Input for this task:
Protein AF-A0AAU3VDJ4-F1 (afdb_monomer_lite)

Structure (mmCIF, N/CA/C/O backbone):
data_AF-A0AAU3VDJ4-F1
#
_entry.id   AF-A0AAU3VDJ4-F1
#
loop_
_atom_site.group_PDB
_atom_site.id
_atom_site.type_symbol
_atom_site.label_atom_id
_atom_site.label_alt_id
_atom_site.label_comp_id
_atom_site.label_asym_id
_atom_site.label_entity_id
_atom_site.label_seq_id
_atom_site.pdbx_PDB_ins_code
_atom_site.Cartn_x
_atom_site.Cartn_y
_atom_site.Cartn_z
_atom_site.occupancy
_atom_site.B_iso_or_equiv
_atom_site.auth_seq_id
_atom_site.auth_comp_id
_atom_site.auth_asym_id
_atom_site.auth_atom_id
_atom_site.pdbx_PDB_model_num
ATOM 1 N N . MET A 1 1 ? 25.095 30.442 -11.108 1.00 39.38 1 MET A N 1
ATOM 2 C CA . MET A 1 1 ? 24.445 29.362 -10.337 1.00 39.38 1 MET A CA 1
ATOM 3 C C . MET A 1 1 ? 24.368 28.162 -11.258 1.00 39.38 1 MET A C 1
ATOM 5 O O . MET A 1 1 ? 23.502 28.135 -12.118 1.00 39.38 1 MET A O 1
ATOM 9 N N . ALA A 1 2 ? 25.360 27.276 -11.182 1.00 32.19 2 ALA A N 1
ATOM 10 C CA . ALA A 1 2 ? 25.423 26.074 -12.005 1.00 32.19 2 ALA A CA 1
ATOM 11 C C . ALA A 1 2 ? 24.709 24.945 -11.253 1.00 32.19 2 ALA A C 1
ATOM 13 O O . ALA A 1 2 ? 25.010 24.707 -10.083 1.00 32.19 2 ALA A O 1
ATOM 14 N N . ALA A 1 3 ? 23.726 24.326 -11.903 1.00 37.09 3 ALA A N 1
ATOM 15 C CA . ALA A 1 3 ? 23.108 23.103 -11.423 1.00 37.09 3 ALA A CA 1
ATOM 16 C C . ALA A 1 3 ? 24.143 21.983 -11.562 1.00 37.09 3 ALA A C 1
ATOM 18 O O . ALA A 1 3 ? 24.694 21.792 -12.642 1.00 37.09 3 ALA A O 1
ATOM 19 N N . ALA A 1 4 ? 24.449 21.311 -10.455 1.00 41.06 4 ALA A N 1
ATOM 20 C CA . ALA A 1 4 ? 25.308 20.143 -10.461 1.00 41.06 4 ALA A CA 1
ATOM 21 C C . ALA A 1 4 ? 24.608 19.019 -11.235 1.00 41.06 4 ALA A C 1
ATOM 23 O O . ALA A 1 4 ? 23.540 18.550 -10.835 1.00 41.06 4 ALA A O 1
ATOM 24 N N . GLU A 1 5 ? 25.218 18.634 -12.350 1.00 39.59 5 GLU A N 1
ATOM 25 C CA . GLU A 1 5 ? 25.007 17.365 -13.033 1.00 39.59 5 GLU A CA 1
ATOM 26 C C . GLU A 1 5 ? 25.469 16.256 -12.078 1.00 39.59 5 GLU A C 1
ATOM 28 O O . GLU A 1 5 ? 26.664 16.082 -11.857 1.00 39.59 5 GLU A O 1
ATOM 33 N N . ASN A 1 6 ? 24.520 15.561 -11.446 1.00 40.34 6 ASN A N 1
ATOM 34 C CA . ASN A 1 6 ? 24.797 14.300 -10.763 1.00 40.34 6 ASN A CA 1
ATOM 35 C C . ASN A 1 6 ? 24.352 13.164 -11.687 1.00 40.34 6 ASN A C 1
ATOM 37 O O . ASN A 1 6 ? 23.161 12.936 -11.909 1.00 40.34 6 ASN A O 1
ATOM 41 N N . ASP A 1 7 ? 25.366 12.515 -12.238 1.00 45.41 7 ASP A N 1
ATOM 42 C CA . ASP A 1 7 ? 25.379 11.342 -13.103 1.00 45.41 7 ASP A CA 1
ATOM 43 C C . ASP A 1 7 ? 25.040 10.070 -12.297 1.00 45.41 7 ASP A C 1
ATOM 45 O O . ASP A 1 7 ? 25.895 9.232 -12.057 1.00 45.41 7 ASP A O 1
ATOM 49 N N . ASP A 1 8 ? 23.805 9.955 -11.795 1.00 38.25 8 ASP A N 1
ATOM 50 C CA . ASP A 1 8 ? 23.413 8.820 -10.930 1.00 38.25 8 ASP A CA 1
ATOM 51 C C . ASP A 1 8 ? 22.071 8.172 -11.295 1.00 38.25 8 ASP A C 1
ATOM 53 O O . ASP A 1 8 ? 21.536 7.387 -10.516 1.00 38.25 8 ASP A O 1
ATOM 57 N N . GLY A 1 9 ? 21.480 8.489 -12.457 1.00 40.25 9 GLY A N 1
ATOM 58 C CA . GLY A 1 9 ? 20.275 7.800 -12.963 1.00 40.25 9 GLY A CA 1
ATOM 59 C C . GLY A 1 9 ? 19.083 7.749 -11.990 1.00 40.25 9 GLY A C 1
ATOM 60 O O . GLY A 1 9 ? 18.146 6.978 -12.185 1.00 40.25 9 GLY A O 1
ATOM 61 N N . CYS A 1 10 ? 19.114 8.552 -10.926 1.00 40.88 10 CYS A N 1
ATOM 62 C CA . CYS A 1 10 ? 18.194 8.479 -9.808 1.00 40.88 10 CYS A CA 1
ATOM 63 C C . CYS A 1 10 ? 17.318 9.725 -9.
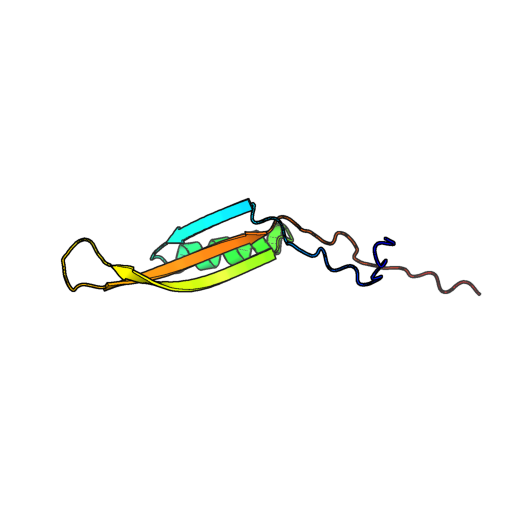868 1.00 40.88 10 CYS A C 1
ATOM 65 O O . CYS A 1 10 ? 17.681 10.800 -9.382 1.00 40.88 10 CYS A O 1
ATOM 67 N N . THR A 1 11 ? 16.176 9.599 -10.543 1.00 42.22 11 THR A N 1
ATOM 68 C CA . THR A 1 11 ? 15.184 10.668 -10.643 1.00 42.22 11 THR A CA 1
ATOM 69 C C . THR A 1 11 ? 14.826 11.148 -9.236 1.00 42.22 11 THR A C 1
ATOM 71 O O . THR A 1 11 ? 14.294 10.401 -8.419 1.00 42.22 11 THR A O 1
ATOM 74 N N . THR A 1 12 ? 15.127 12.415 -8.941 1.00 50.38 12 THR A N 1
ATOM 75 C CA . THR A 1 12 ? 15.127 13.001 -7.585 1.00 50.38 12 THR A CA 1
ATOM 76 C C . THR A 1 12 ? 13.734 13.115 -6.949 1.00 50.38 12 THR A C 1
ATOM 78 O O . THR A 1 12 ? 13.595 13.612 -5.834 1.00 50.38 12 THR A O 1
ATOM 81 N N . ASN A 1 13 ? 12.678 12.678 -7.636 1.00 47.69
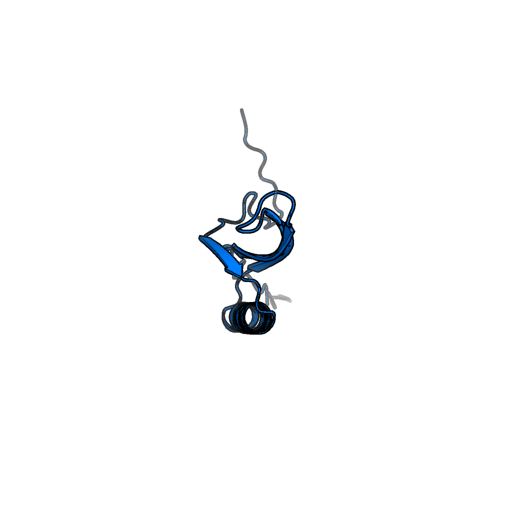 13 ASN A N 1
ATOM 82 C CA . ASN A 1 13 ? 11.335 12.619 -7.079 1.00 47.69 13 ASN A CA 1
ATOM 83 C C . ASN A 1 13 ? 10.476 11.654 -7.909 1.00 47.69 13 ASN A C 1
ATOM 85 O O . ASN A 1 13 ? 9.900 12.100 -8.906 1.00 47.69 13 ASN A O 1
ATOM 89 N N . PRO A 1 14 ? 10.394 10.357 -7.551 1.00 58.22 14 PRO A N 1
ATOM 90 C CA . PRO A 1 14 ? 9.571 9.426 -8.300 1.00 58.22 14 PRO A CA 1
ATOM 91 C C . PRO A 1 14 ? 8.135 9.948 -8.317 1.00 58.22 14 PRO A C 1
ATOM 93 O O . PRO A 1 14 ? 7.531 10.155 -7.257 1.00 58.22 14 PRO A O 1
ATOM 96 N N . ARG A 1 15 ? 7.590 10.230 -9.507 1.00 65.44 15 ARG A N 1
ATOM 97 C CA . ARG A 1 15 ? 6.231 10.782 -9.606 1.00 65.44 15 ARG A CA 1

--

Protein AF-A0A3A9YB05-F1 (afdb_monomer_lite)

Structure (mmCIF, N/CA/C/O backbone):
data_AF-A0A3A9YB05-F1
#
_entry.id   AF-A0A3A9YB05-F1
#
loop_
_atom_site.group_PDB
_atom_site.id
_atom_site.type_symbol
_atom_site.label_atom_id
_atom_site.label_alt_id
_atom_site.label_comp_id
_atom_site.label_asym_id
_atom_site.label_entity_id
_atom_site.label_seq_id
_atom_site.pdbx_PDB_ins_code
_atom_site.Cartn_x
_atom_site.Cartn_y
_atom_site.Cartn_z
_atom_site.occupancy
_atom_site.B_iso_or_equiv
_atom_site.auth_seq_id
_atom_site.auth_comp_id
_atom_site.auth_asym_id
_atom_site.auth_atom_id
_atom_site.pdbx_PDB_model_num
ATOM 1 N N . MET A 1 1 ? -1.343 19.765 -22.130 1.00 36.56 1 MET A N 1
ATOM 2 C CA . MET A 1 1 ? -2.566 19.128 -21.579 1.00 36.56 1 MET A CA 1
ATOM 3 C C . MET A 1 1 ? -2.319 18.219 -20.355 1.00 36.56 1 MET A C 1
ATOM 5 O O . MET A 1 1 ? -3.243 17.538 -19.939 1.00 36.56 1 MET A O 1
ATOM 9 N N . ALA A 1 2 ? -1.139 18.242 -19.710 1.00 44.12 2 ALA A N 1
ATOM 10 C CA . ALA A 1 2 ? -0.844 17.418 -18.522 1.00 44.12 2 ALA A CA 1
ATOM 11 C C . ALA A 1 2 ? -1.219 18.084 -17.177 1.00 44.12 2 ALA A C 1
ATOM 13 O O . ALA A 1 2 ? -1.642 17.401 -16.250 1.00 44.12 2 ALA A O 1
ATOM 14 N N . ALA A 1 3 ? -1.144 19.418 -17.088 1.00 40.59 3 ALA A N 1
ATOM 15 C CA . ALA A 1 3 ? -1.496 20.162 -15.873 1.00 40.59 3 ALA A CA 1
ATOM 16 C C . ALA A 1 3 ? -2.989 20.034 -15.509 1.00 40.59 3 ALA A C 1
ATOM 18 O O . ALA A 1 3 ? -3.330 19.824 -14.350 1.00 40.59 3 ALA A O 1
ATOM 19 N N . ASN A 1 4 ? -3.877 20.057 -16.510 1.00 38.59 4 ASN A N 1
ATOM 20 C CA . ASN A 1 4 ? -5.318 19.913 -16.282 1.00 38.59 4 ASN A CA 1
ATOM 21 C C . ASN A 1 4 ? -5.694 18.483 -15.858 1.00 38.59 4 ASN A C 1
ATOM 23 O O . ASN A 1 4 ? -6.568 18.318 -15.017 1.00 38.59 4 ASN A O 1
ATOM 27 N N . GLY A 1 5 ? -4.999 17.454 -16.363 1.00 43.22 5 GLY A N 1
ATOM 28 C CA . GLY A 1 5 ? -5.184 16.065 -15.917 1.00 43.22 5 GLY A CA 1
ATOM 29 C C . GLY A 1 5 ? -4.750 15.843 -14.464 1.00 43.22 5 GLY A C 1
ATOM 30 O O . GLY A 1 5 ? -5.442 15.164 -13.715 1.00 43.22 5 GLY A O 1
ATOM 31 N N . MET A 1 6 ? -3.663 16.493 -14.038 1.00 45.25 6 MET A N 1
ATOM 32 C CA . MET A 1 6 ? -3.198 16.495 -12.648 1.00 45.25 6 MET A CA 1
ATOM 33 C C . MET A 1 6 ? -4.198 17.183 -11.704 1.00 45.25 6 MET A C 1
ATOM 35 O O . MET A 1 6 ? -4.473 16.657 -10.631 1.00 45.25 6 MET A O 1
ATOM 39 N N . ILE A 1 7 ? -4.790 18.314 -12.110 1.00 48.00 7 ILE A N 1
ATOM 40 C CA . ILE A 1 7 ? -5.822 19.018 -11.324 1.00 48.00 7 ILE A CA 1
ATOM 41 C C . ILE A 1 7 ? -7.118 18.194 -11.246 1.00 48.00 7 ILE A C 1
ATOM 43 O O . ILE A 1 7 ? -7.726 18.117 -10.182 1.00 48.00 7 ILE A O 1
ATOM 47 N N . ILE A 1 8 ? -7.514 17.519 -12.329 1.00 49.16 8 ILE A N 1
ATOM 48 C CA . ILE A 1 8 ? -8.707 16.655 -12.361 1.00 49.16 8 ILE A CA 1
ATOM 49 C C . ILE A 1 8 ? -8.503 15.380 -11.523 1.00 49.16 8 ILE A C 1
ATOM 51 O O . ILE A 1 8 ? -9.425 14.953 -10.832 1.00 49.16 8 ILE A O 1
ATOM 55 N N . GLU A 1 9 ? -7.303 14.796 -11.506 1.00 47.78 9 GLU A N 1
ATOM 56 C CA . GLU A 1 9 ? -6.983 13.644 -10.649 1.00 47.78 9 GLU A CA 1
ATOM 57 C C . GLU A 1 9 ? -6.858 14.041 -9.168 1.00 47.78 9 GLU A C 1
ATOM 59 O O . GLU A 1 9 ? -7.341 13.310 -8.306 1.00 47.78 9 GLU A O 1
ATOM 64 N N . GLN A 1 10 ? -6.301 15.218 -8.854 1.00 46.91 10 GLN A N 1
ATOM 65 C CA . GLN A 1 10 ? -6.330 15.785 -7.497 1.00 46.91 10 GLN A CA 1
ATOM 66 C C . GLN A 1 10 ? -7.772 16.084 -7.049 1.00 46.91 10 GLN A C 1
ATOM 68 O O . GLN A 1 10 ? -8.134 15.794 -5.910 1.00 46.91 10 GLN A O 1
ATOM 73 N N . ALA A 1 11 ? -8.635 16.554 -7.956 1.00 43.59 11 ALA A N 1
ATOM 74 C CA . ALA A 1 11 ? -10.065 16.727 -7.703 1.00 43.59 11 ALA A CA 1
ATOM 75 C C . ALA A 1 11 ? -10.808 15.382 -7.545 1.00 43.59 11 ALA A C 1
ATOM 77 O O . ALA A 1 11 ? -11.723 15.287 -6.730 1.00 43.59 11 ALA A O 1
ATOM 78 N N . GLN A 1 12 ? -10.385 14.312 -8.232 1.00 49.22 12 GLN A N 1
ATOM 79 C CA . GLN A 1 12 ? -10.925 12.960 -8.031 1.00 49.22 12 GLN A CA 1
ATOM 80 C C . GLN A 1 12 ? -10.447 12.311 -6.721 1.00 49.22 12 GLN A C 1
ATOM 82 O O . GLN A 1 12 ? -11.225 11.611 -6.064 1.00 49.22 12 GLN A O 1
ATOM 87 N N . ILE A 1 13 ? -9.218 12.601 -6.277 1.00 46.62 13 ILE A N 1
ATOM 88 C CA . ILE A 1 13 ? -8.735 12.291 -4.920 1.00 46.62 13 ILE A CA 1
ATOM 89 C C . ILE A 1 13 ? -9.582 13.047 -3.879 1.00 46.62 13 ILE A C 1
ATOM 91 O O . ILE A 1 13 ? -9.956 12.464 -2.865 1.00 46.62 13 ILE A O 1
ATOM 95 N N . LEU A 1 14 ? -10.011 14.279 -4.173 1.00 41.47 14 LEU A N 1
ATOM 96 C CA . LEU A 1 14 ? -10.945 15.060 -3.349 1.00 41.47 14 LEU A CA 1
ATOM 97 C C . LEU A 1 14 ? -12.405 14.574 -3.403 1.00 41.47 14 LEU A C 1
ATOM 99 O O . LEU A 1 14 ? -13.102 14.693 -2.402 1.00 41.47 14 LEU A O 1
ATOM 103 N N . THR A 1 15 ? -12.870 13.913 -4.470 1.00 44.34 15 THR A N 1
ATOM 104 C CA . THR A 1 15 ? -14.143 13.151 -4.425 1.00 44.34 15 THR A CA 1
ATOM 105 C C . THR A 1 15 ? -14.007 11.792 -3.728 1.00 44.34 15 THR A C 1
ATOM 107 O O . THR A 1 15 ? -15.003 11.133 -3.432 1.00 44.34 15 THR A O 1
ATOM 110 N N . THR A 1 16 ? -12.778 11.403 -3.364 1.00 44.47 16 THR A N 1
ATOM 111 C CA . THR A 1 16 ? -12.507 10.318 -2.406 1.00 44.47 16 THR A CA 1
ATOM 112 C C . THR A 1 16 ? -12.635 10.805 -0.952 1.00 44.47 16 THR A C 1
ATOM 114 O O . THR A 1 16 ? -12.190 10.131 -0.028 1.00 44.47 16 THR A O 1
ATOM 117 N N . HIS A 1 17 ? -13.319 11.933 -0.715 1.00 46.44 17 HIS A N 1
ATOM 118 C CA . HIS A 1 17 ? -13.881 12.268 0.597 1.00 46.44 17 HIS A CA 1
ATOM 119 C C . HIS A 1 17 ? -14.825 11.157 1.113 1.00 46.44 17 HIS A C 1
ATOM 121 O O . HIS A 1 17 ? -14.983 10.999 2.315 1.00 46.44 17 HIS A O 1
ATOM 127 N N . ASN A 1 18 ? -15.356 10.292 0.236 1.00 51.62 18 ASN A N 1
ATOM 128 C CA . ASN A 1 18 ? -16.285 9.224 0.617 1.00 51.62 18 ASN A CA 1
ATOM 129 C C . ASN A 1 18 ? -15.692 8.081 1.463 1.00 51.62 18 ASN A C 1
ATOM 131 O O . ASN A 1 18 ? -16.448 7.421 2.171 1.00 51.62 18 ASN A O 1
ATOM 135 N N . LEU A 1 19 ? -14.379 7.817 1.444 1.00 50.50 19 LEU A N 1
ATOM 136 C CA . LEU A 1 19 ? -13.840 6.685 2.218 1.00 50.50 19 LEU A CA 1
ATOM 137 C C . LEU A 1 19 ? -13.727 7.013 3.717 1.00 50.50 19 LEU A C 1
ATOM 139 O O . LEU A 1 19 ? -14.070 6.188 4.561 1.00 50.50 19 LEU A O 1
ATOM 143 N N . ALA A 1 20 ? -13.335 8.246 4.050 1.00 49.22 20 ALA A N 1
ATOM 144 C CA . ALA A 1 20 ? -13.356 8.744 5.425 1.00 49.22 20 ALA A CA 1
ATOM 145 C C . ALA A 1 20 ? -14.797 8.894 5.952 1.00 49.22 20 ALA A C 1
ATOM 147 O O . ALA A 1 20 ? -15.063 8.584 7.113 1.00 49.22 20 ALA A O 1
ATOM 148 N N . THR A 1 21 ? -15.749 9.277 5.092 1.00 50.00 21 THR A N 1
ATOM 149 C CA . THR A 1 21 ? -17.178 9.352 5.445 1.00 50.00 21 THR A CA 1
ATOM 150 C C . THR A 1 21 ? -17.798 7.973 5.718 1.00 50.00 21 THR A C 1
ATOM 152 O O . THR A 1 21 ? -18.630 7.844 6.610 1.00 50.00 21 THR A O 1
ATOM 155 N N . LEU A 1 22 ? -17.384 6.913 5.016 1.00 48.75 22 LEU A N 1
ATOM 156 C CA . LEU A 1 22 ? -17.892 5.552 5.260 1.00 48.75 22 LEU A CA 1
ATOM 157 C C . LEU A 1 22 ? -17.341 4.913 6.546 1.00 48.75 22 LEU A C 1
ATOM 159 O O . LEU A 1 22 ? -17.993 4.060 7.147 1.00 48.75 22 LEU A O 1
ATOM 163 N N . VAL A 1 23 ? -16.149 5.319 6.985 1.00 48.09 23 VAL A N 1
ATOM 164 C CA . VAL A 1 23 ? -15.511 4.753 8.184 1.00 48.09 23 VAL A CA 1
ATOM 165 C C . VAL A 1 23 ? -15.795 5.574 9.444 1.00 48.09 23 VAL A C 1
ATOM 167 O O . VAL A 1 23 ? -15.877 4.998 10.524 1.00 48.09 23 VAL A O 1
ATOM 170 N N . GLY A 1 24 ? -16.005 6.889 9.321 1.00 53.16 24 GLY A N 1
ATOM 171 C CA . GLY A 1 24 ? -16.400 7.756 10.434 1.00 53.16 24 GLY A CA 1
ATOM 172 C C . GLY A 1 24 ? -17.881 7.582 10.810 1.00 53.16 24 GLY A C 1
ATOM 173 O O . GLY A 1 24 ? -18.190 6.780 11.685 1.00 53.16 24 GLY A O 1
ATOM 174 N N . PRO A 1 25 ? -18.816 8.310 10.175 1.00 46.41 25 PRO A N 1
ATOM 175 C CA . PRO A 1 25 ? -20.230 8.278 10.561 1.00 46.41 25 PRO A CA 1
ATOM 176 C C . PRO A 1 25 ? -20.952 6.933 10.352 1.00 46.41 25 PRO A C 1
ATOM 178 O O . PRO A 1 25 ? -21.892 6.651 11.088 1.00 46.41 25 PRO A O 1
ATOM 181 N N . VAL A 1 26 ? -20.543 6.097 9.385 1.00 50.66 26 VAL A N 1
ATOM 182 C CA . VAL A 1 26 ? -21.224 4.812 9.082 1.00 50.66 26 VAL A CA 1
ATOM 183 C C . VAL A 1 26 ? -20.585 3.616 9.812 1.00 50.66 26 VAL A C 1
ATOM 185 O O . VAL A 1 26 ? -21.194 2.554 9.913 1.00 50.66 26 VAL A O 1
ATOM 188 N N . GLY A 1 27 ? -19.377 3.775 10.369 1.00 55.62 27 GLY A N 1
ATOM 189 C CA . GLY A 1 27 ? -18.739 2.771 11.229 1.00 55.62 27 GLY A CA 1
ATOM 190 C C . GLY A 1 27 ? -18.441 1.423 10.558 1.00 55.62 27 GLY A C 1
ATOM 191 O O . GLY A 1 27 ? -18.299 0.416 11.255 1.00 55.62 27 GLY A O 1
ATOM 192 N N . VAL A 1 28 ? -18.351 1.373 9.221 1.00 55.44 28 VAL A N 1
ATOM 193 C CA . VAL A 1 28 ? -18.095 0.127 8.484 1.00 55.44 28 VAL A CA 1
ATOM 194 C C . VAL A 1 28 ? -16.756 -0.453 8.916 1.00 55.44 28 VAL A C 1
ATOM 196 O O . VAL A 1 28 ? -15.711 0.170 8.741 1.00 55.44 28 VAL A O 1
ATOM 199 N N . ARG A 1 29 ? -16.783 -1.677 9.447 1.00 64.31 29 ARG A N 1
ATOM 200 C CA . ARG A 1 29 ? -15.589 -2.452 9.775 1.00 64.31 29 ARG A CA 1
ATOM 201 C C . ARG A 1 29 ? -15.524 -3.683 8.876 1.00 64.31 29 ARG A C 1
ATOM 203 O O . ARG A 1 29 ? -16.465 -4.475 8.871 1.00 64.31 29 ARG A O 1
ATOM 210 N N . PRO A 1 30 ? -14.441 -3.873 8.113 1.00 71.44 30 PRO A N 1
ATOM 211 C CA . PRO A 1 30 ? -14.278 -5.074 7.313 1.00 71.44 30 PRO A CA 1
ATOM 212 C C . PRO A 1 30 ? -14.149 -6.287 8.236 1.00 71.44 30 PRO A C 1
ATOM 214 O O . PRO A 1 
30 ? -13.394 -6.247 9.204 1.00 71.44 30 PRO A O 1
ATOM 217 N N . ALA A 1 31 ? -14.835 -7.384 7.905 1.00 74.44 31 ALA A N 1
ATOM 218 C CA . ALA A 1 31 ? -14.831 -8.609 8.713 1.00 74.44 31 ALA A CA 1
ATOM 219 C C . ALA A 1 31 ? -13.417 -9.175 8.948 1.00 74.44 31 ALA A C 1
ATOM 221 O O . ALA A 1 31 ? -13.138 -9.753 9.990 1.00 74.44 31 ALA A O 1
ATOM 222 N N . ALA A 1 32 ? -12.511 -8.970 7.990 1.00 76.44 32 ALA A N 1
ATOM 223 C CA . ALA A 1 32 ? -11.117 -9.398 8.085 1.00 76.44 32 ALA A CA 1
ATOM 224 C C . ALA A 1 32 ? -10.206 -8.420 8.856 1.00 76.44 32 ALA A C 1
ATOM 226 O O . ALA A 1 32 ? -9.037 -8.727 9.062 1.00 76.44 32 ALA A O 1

What to work on:
Starting at the line with "ATOM 24 N N" and finishing at the line with "ATOM 78 O O", copy the material above exactly, both lines included. Nothing else goes in, and no pictures.

Your solution:
ATOM 24 N N . GLU A 1 5 ? 25.218 18.634 -12.350 1.00 39.59 5 GLU A N 1
ATOM 25 C CA . GLU A 1 5 ? 25.007 17.365 -13.033 1.00 39.59 5 GLU A CA 1
ATOM 26 C C . GLU A 1 5 ? 25.469 16.256 -12.078 1.00 39.59 5 GLU A C 1
ATOM 28 O O . GLU A 1 5 ? 26.664 16.082 -11.857 1.00 39.59 5 GLU A O 1
ATOM 33 N N . ASN A 1 6 ? 24.520 15.561 -11.446 1.00 40.34 6 ASN A N 1
ATOM 34 C CA . ASN A 1 6 ? 24.797 14.300 -10.763 1.00 40.34 6 ASN A CA 1
ATOM 35 C C . ASN A 1 6 ? 24.352 13.164 -11.687 1.00 40.34 6 ASN A C 1
ATOM 37 O O . ASN A 1 6 ? 23.161 12.936 -11.909 1.00 40.34 6 ASN A O 1
ATOM 41 N N . ASP A 1 7 ? 25.366 12.515 -12.238 1.00 45.41 7 ASP A N 1
ATOM 42 C CA . ASP A 1 7 ? 25.379 11.342 -13.103 1.00 45.41 7 ASP A CA 1
ATOM 43 C C . ASP A 1 7 ? 25.040 10.070 -12.297 1.00 45.41 7 ASP A C 1
ATOM 45 O O . ASP A 1 7 ? 25.895 9.232 -12.057 1.00 45.41 7 ASP A O 1
ATOM 49 N N . ASP A 1 8 ? 23.805 9.955 -11.795 1.00 38.25 8 ASP A N 1
ATOM 50 C CA . ASP A 1 8 ? 23.413 8.820 -10.930 1.00 38.25 8 ASP A CA 1
ATOM 51 C C . ASP A 1 8 ? 22.071 8.172 -11.295 1.00 38.25 8 ASP A C 1
ATOM 53 O O . ASP A 1 8 ? 21.536 7.387 -10.516 1.00 38.25 8 ASP A O 1
ATOM 57 N N . GLY A 1 9 ? 21.480 8.489 -12.457 1.00 40.25 9 GLY A N 1
ATOM 58 C CA . GLY A 1 9 ? 20.275 7.800 -12.963 1.00 40.25 9 GLY A CA 1
ATOM 59 C C . GLY A 1 9 ? 19.083 7.749 -11.990 1.00 40.25 9 GLY A C 1
ATOM 60 O O . GLY A 1 9 ? 18.146 6.978 -12.185 1.00 40.25 9 GLY A O 1
ATOM 61 N N . CYS A 1 10 ? 19.114 8.552 -10.926 1.00 40.88 10 CYS A N 1
ATOM 62 C CA . CYS A 1 10 ? 18.194 8.479 -9.808 1.00 40.88 10 CYS A CA 1
ATOM 63 C C . CYS A 1 10 ? 17.318 9.725 -9.
868 1.00 40.88 10 CYS A C 1
ATOM 65 O O . CYS A 1 10 ? 17.681 10.800 -9.382 1.00 40.88 10 CYS A O 1
ATOM 67 N N . THR A 1 11 ? 16.176 9.599 -10.543 1.00 42.22 11 THR A N 1
ATOM 68 C CA . THR A 1 11 ? 15.184 10.668 -10.643 1.00 42.22 11 THR A CA 1
ATOM 69 C C . THR A 1 11 ? 14.826 11.148 -9.236 1.00 42.22 11 THR A C 1
ATOM 71 O O . THR A 1 11 ? 14.294 10.401 -8.419 1.00 42.22 11 THR A O 1
ATOM 74 N N . THR A 1 12 ? 15.127 12.415 -8.941 1.00 50.38 12 THR A N 1
ATOM 75 C CA . THR A 1 12 ? 15.127 13.001 -7.585 1.00 50.38 12 THR A CA 1
ATOM 76 C C . THR A 1 12 ? 13.734 13.115 -6.949 1.00 50.38 12 THR A C 1
ATOM 78 O O . THR A 1 12 ? 13.595 13.612 -5.834 1.00 50.38 12 THR A O 1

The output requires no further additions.